Personal information
- Date of birth: 9 February 1943
- Place of birth: Glasgow, Scotland
- Date of death: 17 August 2020 (aged 77)
- Position(s): Inside forward

Senior career*
- Years: Team / Apps / (Gls)
- Dennistoun Waverley
- 1961–1963: Dundee United / 0 / (0)
- 1963–1965: Barnsley / 5 / (0)
- 1965–1966: Wimbledon
- 1966–1969: Ashford Town (Kent)
- 1969–1971: Margate
- 1971: Romford
- 1971–1972: Ramsgate
- Wombwell Sporting Association

= Hugh Cochrane (footballer) =

Scottish footballer (1943–2020)

Hugh Cochrane (9 February 1943 – 17 August 2020) was a Scottish professional footballer who played as an inside forward.

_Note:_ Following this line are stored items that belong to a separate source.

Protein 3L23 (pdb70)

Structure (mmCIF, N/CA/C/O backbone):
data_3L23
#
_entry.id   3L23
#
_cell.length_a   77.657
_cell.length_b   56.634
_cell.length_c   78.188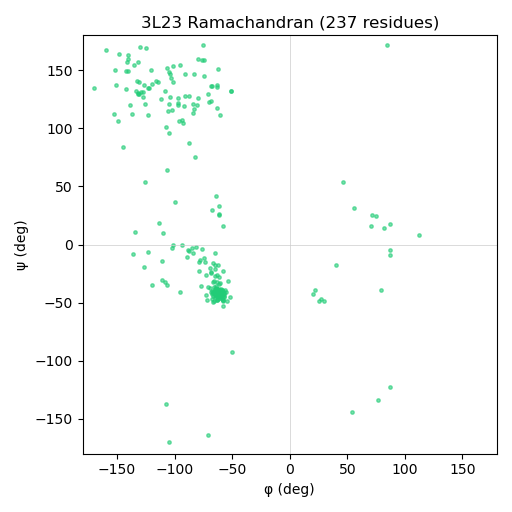
_cell.angle_alpha   90.000
_cell.angle_beta   102.980
_cell.angle_gamma   90.000
#
_symmetry.space_group_name_H-M   'C 1 2 1'
#
loop_
_entity.id
_entity.type
_entity.pdbx_description
1 polymer 'Sugar phosphate isomerase/epimerase'
2 non-polymer 'MAGNESIUM ION'
3 non-polymer 1,2-ETHANEDIOL
4 water water
#
loop_
_atom_site.group_PDB
_atom_site.id
_atom_site.type_symbol
_atom_site.label_atom_id
_atom_site.label_alt_id
_atom_site.label_comp_id
_atom_site.label_asym_id
_atom_site.label_entity_id
_atom_site.label_seq_id
_atom_site.pdbx_PDB_ins_code
_atom_site.Cartn_x
_atom_site.Cartn_y
_atom_site.Cartn_z
_atom_site.occupancy
_atom_site.B_iso_or_equiv
_atom_site.auth_seq_id
_atom_site.auth_comp_id
_atom_site.auth_asym_id
_atom_site.auth_atom_id
_atom_site.pdbx_PDB_model_num
ATOM 1 N N . GLY A 1 12 ? 2.876 -20.165 18.836 1.00 44.12 43 GLY A N 1
ATOM 2 C CA . GLY A 1 12 ? 3.309 -19.195 19.892 1.00 42.79 43 GLY A CA 1
ATOM 3 C C . GLY A 1 12 ? 4.197 -18.087 19.332 1.00 41.62 43 GLY A C 1
ATOM 4 O O . GLY A 1 12 ? 5.370 -17.965 19.710 1.00 42.59 43 GLY A O 1
ATOM 5 N N . LYS A 1 13 ? 3.659 -17.291 18.413 1.00 38.99 44 LYS A N 1
ATOM 6 C CA . LYS A 1 13 ? 4.403 -16.167 17.866 1.00 37.02 44 LYS A CA 1
ATOM 7 C C . LYS A 1 13 ? 4.443 -15.070 18.894 1.00 37.46 44 LYS A C 1
ATOM 8 O O . LYS A 1 13 ? 3.462 -14.906 19.636 1.00 36.54 44 LYS A O 1
ATOM 14 N N . GLU A 1 14 ? 5.561 -14.337 18.943 1.00 36.42 45 GLU A N 1
ATOM 15 C CA . GLU A 1 14 ? 5.700 -13.163 19.777 1.00 37.44 45 GLU A CA 1
ATOM 16 C C . GLU A 1 14 ? 5.122 -11.984 19.022 1.00 35.28 45 GLU A C 1
ATOM 17 O O . GLU A 1 14 ? 5.617 -11.657 17.941 1.00 36.72 45 GLU A O 1
ATOM 23 N N . ILE A 1 15 ? 4.111 -11.331 19.589 1.00 33.47 46 ILE A N 1
ATOM 24 C CA . ILE A 1 15 ? 3.436 -10.211 18.947 1.00 32.16 46 ILE A CA 1
ATOM 25 C C . ILE A 1 15 ? 3.314 -9.036 19.897 1.00 32.11 46 ILE A C 1
ATOM 26 O O . ILE A 1 15 ? 2.885 -9.200 21.034 1.00 31.72 46 ILE A O 1
ATOM 31 N N . GLY A 1 16 ? 3.723 -7.857 19.433 1.00 31.38 47 GLY A N 1
ATOM 32 C CA . GLY A 1 16 ? 3.580 -6.662 20.214 1.00 31.81 47 GLY A CA 1
ATOM 33 C C . GLY A 1 16 ? 2.338 -5.887 19.900 1.00 30.83 47 GLY A C 1
ATOM 34 O O . GLY A 1 16 ? 1.828 -5.938 18.761 1.00 30.30 47 GLY A O 1
ATOM 35 N N . LEU A 1 17 ? 1.869 -5.103 20.883 1.00 31.21 48 LEU A N 1
ATOM 36 C CA . LEU A 1 17 ? 0.714 -4.203 20.725 1.00 30.70 48 LEU A CA 1
ATOM 37 C C . LEU A 1 17 ? 1.005 -2.801 21.244 1.00 30.88 48 LEU A C 1
ATOM 38 O O . LEU A 1 17 ? 1.447 -2.633 22.397 1.00 30.44 48 LEU A O 1
ATOM 43 N N . GLN A 1 18 ? 0.706 -1.793 20.426 1.00 32.06 49 GLN A N 1
ATOM 44 C CA . GLN A 1 18 ? 0.709 -0.417 20.888 1.00 32.30 49 GLN A CA 1
ATOM 45 C C . GLN A 1 18 ? -0.670 -0.222 21.517 1.00 31.54 49 GLN A C 1
ATOM 46 O O . GLN A 1 18 ? -1.722 -0.263 20.846 1.00 30.35 49 GLN A O 1
ATOM 52 N N . ILE A 1 19 ? -0.681 -0.035 22.828 1.00 30.66 50 ILE A N 1
ATOM 53 C CA . ILE A 1 19 ? -1.951 -0.049 23.549 1.00 30.55 50 ILE A CA 1
ATOM 54 C C . ILE A 1 19 ? -2.935 1.081 23.207 1.00 30.79 50 ILE A C 1
ATOM 55 O O . ILE A 1 19 ? -4.137 0.976 23.525 1.00 30.83 50 ILE A O 1
ATOM 60 N N . TYR A 1 20 ? -2.461 2.155 22.589 1.00 32.45 51 TYR A N 1
ATOM 61 C CA . TYR A 1 20 ? -3.377 3.210 22.147 1.00 33.12 51 TYR A CA 1
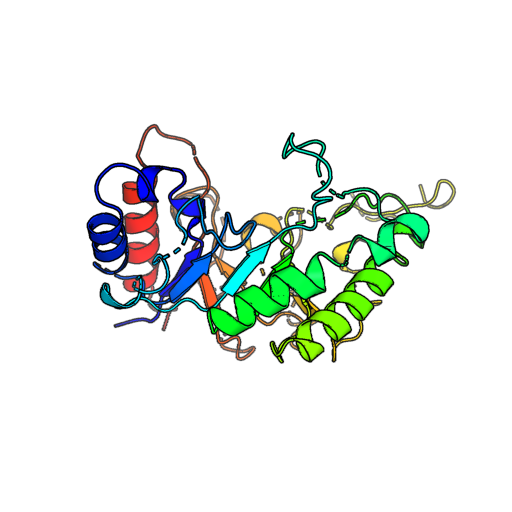ATOM 62 C C . TYR A 1 20 ? -4.434 2.649 21.180 1.00 31.39 51 TYR A C 1
ATOM 63 O O . TYR A 1 20 ? -5.504 3.183 21.061 1.00 32.09 51 TYR A O 1
ATOM 72 N N . SER A 1 21 ? -4.113 1.538 20.546 1.00 32.23 52 SER A N 1
ATOM 73 C CA . SER A 1 21 ? -5.043 0.828 19.671 1.00 31.16 52 SER A CA 1
ATOM 74 C C . SER A 1 21 ? -6.360 0.503 20.348 1.00 31.84 52 SER A C 1
ATOM 75 O O . SER A 1 21 ? -7.385 0.447 19.692 1.00 32.14 52 SER A O 1
ATOM 78 N N . LEU A 1 22 ? -6.326 0.274 21.651 1.00 30.00 53 LEU A N 1
ATOM 79 C CA . LEU A 1 22 ? -7.521 -0.059 22.419 1.00 31.60 53 LEU A CA 1
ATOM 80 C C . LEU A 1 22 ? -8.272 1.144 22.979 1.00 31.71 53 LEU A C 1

Born in Glasgow, he played junior football for Dennistoun Waverley before signing for Dundee United in 1961. He was released in 1963 without having appeared in the first team. He signed for Barnsley in August 1963, making five Football League appearances. After leaving Barnsley, Cochrane played non-League football for Wimbledon, Ashford Town, Margate, Romford, Ramsgate and as player and manager at Wombwell Sporting Association.